Please repeat, unchanged, the lines at the top of the listing below, ending with the one that has "ATOM 21 O O".

=== Begin Enclosure ===

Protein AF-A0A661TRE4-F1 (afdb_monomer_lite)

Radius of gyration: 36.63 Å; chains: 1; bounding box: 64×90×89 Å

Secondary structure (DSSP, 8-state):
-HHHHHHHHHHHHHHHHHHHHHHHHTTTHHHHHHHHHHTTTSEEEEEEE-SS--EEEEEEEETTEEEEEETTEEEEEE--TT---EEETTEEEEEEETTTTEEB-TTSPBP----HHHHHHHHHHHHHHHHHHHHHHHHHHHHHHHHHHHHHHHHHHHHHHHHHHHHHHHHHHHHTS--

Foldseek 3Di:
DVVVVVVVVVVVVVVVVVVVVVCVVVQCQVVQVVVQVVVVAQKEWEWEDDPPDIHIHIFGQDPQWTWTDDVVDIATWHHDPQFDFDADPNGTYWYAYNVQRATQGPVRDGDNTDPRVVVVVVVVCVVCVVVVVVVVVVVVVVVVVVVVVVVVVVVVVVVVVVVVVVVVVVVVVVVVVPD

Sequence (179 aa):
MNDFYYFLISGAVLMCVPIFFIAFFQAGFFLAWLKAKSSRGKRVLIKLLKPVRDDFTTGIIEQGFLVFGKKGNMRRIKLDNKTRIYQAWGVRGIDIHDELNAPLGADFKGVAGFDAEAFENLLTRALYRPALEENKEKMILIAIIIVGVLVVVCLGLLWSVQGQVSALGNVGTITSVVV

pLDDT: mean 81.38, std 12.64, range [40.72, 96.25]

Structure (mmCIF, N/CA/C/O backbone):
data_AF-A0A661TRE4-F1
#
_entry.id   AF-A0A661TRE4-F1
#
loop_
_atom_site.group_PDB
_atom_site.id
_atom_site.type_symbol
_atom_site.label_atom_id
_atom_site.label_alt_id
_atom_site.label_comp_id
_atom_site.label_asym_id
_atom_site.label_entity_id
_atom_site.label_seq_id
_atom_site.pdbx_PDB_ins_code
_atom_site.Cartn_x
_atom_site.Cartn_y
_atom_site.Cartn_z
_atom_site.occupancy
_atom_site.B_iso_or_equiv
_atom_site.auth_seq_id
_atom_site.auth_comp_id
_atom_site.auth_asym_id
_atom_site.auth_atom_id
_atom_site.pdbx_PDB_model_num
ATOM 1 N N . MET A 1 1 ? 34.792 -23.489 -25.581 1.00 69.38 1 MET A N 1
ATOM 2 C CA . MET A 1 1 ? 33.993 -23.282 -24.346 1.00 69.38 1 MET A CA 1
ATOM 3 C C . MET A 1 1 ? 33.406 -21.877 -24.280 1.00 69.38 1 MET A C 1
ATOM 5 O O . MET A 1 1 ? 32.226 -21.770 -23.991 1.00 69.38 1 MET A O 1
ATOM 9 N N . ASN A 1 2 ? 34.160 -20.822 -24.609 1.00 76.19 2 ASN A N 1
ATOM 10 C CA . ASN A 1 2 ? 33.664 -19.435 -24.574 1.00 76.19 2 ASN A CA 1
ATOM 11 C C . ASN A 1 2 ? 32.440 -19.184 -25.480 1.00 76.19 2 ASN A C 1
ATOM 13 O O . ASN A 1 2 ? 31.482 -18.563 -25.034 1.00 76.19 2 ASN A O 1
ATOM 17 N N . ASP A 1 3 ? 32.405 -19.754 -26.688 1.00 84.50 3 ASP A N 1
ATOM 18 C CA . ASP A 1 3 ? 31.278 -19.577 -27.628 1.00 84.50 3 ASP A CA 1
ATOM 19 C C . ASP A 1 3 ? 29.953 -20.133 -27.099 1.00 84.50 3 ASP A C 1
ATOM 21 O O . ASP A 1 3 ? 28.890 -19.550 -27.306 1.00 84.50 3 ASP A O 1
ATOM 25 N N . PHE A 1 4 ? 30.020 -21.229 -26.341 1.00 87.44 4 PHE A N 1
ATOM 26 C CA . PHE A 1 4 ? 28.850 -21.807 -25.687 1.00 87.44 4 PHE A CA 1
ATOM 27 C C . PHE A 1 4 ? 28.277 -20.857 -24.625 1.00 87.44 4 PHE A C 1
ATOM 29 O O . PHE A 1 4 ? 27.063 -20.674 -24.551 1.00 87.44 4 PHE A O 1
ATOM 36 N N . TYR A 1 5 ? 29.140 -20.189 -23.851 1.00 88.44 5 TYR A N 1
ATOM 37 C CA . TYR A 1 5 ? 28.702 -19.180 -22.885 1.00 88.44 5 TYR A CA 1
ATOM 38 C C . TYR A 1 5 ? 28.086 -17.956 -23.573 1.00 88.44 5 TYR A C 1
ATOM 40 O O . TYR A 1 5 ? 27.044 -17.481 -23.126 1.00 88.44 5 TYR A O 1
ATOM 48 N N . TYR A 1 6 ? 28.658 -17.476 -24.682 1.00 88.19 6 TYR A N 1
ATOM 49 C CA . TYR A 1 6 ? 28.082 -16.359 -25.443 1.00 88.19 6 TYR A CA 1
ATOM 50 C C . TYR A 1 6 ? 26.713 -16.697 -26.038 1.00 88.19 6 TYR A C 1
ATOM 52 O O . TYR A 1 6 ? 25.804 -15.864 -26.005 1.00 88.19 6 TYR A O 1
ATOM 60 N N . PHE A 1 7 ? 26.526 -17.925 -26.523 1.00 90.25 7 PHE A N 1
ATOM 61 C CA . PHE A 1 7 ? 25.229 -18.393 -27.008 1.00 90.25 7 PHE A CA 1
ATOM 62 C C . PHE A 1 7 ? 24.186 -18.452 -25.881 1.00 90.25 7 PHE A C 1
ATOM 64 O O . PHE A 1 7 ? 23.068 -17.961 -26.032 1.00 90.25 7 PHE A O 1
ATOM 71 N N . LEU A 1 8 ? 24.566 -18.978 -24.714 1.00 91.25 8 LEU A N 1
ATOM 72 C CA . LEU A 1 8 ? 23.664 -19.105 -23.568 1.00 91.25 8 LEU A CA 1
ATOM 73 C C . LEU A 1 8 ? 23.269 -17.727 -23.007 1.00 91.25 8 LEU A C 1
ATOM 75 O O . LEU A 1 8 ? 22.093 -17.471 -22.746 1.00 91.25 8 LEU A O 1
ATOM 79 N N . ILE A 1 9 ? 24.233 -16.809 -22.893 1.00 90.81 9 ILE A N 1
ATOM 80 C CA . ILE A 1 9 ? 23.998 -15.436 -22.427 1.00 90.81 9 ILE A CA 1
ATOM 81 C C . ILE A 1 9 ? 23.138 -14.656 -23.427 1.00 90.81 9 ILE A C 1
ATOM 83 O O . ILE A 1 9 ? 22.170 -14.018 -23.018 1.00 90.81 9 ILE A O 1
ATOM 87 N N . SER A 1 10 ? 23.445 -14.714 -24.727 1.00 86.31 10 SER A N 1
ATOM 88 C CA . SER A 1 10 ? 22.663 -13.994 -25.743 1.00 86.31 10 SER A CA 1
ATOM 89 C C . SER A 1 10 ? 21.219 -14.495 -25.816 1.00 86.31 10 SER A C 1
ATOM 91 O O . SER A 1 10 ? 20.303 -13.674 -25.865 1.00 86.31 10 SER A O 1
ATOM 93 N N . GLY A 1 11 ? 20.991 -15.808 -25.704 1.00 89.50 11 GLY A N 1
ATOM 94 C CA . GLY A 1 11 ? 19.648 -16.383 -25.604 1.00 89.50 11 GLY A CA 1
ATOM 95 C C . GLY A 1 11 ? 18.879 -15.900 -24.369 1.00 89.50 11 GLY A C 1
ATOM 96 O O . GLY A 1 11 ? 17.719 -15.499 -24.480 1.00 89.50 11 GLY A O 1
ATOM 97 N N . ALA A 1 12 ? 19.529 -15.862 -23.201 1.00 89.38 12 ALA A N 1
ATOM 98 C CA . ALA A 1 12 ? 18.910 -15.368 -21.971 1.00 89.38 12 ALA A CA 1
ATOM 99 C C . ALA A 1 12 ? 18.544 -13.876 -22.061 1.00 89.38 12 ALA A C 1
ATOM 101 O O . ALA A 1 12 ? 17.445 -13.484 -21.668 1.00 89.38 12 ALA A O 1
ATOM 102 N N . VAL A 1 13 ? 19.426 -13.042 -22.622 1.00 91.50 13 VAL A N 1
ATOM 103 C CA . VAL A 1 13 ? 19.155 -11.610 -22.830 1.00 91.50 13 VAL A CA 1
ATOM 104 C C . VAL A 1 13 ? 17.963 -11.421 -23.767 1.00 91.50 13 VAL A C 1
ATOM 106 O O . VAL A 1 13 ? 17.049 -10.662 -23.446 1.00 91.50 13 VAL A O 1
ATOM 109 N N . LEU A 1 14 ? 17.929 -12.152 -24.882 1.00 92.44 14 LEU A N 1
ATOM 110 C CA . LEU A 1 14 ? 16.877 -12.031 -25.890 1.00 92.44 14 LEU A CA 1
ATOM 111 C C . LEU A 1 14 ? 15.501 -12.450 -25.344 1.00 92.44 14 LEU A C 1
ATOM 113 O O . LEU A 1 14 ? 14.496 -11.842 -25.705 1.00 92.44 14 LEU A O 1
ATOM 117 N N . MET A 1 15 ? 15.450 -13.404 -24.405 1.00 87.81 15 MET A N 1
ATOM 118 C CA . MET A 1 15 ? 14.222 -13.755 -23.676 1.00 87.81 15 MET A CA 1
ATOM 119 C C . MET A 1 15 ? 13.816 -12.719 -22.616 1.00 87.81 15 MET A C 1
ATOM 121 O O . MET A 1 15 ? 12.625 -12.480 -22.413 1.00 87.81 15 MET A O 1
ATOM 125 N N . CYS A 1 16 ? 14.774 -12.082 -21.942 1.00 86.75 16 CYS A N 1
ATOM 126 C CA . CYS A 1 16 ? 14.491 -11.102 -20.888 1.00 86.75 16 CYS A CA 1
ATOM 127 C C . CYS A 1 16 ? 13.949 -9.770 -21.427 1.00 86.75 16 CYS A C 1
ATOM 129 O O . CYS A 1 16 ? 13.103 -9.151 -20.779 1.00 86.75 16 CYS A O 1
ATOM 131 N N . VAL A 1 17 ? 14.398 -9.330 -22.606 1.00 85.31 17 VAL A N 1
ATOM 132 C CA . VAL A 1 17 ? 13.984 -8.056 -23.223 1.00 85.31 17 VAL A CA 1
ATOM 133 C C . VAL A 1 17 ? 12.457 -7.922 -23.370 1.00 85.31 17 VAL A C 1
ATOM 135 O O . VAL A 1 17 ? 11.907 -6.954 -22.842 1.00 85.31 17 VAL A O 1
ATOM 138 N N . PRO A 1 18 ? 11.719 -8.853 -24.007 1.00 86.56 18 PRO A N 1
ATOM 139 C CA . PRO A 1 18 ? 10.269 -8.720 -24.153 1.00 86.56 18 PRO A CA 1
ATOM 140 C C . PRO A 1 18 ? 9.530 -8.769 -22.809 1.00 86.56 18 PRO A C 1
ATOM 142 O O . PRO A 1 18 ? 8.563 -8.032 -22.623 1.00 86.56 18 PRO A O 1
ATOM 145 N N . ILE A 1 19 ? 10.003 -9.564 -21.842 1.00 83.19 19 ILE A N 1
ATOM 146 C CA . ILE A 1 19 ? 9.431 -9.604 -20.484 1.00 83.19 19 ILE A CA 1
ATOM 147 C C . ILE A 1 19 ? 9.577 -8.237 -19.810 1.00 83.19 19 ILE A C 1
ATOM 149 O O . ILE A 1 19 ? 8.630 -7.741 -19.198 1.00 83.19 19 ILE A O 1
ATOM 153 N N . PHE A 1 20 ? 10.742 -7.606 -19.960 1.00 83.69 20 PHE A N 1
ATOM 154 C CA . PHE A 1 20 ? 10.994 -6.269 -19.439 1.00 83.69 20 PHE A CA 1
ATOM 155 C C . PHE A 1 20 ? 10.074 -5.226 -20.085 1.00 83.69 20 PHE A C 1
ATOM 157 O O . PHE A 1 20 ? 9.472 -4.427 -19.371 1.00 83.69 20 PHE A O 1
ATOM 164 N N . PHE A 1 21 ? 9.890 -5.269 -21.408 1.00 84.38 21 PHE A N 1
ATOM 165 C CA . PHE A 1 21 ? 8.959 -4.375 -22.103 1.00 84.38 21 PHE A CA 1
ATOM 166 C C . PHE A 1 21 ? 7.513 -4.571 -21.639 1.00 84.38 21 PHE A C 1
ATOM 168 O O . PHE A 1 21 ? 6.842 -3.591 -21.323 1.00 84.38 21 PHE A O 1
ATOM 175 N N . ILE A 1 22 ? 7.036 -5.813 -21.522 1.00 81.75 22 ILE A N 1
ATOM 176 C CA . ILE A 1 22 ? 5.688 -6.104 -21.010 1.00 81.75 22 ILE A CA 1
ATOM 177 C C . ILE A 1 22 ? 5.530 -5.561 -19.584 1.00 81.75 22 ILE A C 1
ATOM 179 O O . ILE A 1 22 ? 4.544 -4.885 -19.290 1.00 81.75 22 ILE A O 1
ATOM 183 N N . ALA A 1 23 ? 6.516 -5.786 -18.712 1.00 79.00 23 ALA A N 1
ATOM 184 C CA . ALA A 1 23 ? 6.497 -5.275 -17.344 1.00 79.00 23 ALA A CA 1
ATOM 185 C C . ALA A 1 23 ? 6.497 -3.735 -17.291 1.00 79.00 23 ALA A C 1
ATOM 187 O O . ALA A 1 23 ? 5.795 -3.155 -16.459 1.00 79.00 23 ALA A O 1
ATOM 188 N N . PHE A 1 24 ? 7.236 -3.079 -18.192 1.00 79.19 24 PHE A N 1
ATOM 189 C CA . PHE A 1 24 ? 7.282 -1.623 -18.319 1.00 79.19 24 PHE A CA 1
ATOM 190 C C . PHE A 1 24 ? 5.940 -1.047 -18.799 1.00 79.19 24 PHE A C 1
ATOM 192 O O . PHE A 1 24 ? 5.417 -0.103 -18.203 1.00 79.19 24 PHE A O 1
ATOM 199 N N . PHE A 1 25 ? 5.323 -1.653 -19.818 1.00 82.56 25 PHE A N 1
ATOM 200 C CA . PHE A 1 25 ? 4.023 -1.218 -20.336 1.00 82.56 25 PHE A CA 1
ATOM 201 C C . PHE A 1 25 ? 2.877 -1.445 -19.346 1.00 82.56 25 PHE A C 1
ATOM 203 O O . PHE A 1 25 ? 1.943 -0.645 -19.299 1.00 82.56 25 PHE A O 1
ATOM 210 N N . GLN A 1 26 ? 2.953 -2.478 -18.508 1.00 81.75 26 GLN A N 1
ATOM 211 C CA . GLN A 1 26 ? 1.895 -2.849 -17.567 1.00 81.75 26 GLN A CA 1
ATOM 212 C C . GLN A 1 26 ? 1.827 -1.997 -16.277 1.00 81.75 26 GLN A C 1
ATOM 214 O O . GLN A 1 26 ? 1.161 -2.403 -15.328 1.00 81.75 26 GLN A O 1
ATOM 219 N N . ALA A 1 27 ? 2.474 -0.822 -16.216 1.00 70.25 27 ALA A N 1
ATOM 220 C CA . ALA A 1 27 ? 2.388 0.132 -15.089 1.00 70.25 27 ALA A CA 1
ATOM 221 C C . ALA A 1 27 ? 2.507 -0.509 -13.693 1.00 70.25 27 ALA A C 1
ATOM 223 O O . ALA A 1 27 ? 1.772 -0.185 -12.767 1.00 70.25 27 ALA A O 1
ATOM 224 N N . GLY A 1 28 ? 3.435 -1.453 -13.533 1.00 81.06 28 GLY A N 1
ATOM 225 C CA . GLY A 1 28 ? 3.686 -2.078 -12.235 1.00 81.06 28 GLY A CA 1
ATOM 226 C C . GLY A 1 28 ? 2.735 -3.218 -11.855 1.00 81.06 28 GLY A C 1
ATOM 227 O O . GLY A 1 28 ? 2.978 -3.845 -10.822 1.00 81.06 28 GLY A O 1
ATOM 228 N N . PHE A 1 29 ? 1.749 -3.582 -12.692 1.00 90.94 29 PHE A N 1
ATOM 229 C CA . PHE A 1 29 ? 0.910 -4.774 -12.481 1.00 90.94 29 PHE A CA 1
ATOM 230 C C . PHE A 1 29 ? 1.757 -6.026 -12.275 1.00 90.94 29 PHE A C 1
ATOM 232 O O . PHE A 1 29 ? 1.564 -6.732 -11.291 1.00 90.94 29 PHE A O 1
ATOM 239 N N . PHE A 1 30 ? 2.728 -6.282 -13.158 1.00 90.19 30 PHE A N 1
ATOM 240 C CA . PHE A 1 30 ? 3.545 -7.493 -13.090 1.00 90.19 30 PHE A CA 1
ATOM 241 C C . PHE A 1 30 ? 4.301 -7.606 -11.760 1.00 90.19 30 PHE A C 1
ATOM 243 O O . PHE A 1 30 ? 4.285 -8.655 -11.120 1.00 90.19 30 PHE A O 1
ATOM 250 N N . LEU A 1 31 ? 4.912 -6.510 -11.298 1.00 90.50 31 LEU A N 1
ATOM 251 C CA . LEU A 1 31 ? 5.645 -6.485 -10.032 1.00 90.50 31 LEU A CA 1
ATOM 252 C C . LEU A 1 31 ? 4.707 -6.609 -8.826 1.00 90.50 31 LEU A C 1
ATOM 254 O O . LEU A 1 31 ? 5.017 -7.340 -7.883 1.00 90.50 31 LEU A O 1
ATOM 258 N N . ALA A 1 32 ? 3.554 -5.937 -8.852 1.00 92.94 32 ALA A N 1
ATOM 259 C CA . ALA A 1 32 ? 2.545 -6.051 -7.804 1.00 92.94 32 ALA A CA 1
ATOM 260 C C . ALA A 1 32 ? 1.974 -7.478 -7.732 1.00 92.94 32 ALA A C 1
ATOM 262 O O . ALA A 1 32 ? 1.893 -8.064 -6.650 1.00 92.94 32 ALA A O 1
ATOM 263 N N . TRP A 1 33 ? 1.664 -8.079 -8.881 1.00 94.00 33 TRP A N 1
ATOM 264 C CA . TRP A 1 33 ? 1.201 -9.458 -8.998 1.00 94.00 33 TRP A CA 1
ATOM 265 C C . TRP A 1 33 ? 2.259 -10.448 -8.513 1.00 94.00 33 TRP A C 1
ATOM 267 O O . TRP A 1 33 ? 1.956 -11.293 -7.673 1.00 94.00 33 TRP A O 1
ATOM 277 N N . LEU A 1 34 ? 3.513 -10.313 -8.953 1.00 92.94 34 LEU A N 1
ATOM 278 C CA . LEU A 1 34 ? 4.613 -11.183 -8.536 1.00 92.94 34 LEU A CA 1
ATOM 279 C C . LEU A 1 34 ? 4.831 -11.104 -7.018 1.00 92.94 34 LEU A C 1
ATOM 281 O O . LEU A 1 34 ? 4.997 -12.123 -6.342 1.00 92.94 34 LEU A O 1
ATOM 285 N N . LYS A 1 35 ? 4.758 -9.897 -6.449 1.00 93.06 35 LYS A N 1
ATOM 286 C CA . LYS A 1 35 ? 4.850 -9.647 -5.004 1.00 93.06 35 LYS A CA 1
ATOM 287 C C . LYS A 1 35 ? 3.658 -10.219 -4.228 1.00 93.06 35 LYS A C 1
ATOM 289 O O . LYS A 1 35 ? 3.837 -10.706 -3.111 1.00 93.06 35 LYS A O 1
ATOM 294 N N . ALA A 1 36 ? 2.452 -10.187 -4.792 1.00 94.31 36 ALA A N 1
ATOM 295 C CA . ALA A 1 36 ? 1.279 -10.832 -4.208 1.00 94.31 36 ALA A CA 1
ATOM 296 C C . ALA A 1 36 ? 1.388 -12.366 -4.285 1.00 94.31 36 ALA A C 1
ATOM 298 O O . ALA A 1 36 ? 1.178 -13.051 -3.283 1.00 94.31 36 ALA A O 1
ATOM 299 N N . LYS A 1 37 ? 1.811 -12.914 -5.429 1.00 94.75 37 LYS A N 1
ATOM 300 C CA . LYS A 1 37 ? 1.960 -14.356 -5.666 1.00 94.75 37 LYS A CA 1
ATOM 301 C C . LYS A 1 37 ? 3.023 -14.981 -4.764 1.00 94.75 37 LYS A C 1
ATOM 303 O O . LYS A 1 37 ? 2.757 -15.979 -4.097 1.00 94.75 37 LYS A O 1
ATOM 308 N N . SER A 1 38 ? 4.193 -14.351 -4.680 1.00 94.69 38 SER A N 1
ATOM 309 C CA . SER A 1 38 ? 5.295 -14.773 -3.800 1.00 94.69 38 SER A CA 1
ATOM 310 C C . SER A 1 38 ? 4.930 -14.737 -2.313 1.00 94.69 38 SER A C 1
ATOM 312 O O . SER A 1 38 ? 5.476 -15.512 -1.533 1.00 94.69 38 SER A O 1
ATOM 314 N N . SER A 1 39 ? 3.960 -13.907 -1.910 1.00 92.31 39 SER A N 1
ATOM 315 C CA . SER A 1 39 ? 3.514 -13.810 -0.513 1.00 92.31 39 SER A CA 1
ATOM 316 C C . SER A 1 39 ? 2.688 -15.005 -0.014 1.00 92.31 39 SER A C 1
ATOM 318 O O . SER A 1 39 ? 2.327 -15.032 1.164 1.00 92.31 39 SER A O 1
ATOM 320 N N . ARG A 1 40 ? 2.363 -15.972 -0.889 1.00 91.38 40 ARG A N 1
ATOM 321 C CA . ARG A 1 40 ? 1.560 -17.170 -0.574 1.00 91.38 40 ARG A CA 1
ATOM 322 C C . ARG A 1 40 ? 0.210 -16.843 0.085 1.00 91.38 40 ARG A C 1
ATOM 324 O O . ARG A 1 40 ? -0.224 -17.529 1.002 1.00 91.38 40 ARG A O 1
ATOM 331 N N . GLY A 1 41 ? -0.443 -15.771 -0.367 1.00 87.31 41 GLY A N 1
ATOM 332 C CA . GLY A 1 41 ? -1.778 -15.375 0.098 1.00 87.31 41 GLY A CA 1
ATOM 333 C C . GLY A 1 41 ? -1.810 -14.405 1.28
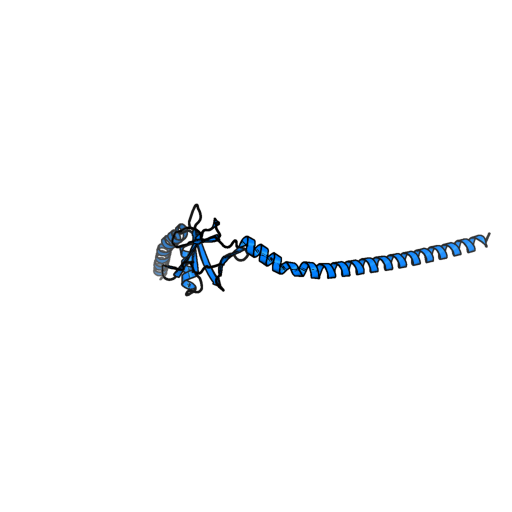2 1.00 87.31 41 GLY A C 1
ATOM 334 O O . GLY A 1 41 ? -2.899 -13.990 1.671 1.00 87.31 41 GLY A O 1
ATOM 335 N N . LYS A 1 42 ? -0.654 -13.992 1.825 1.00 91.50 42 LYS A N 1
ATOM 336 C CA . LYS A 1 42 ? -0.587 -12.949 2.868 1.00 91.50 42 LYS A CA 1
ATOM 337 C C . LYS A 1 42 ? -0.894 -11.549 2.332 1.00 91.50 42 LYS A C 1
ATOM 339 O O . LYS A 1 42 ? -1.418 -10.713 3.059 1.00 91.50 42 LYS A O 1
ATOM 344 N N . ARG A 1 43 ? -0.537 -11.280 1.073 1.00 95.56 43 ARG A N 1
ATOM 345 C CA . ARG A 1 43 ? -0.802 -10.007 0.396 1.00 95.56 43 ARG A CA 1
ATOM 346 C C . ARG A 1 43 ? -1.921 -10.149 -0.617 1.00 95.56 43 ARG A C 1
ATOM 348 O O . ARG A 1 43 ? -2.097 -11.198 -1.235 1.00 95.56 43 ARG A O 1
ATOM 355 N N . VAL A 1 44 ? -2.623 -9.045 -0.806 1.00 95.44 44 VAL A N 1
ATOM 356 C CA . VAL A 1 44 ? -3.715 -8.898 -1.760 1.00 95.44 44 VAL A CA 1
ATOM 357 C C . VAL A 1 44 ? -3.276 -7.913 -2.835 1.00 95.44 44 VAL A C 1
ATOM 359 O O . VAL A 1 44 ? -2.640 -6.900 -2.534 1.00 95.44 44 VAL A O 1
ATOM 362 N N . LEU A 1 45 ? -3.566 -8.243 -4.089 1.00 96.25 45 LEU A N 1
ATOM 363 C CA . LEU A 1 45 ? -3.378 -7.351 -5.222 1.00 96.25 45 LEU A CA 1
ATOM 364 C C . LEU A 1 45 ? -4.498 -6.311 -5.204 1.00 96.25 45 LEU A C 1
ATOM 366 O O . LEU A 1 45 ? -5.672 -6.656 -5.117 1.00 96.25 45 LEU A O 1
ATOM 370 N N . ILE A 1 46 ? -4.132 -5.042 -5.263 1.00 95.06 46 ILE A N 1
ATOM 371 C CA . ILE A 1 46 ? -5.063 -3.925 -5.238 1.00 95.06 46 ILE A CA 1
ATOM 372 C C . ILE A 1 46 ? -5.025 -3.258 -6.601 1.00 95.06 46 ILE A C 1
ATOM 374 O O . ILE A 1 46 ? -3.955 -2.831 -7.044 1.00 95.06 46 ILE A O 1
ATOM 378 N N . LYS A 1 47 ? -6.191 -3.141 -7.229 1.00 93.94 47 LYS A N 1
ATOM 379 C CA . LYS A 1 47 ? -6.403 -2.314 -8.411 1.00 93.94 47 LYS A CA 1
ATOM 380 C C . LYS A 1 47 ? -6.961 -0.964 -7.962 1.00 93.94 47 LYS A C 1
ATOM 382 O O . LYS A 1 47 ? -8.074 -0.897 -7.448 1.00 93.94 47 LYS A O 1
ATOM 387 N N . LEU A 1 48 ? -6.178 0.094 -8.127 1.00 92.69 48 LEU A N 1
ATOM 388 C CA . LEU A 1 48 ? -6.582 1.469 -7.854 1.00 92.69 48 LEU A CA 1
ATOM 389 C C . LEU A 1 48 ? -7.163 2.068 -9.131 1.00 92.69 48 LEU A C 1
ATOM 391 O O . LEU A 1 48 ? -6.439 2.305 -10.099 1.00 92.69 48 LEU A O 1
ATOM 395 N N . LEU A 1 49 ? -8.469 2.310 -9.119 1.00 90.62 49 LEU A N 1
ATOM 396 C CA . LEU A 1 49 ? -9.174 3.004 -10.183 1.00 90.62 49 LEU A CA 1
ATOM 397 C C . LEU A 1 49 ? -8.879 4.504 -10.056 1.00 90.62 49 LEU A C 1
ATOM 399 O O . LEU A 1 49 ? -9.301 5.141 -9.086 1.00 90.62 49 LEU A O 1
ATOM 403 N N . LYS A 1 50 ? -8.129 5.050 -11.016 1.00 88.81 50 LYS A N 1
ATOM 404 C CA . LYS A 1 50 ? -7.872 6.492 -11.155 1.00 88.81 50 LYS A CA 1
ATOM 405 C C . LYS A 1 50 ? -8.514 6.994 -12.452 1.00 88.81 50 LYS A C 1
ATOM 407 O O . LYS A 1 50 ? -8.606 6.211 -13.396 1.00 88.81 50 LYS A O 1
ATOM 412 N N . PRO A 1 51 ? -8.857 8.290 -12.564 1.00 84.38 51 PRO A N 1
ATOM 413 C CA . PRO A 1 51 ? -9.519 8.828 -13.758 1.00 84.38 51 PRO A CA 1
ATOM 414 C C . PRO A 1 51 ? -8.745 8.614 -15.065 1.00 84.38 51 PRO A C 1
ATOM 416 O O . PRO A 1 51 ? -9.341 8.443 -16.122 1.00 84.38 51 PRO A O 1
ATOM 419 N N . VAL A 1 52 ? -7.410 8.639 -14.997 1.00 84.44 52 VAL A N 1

=== End Enclosure ===

__SOLUTION BELOW__.
Protein AF-A0A661TRE4-F1 (afdb_monomer_lite)

Radius of gyration: 36.63 Å; chains: 1; bounding box: 64×90×89 Å

Secondary structure (DSSP, 8-state):
-HHHHHHHHHHHHHHHHHHHHHHHHTTTHHHHHHHHHHTTTSEEEEEEE-SS--EEEEEEEETTEEEEEETTEEEEEE--TT---EEETTEEEEEEETTTTEEB-TTSPBP----HHHHHHHHHHHHHHHHHHHHHHHHHHHHHHHHHHHHHHHHHHHHHHHHHHHHHHHHHHHHTS--

Foldseek 3Di:
DVVVVVVVVVVVVVVVVVVVVVCVVVQCQVVQVVVQVVVVAQKEWEWEDDPPDIHIHIFGQDPQWTWTDDVVDIATWHHDPQFDFDADPNGTYWYAYNVQRATQGPVRDGDNTDPRVVVVVVVVCVVCVVVVVVVVVVVVVVVVVVVVVVVVVVVVVVVVVVVVVVVVVVVVVVVVVPD

Sequence (179 aa):
MNDFYYFLISGAVLMCVPIFFIAFFQAGFFLAWLKAKSSRGKRVLIKLLKPVRDDFTTGIIEQGFLVFGKKGNMRRIKLDNKTRIYQAWGVRGIDIHDELNAPLGADFKGVAGFDAEAFENLLTRALYRPALEENKEKMILIAIIIVGVLVVVCLGLLWSVQGQVSALGNVGTITSVVV

pLDDT: mean 81.38, std 12.64, range [40.72, 96.25]

Structure (mmCIF, N/CA/C/O backbone):
data_AF-A0A661TRE4-F1
#
_entry.id   AF-A0A661TRE4-F1
#
loop_
_atom_site.group_PDB
_atom_site.id
_atom_site.type_symbol
_atom_site.label_atom_id
_atom_site.label_alt_id
_atom_site.label_comp_id
_atom_site.label_asym_id
_atom_site.label_entity_id
_atom_site.label_seq_id
_atom_site.pdbx_PDB_ins_code
_atom_site.Cartn_x
_atom_site.Cartn_y
_atom_site.Cartn_z
_atom_site.occupancy
_atom_site.B_iso_or_equiv
_atom_site.auth_seq_id
_atom_site.auth_comp_id
_atom_site.auth_asym_id
_atom_site.auth_atom_id
_atom_site.pdbx_PDB_model_num
ATOM 1 N N . MET A 1 1 ? 34.792 -23.489 -25.581 1.00 69.38 1 MET A N 1
ATOM 2 C CA . MET A 1 1 ? 33.993 -23.282 -24.346 1.00 69.38 1 MET A CA 1
ATOM 3 C C . MET A 1 1 ? 33.406 -21.877 -24.280 1.00 69.38 1 MET A C 1
ATOM 5 O O . MET A 1 1 ? 32.226 -21.770 -23.991 1.00 69.38 1 MET A O 1
ATOM 9 N N . ASN A 1 2 ? 34.160 -20.822 -24.609 1.00 76.19 2 ASN A N 1
ATOM 10 C CA . ASN A 1 2 ? 33.664 -19.435 -24.574 1.00 76.19 2 ASN A CA 1
ATOM 11 C C . ASN A 1 2 ? 32.440 -19.184 -25.480 1.00 76.19 2 ASN A C 1
ATOM 13 O O . ASN A 1 2 ? 31.482 -18.563 -25.034 1.00 76.19 2 ASN A O 1
ATOM 17 N N . ASP A 1 3 ? 32.405 -19.754 -26.688 1.00 84.50 3 ASP A N 1
ATOM 18 C CA . ASP A 1 3 ? 31.278 -19.577 -27.628 1.00 84.50 3 ASP A CA 1
ATOM 19 C C . ASP A 1 3 ? 29.953 -20.133 -27.099 1.00 84.50 3 ASP A C 1
ATOM 21 O O . ASP A 1 3 ? 28.890 -19.550 -27.306 1.00 84.50 3 ASP A O 1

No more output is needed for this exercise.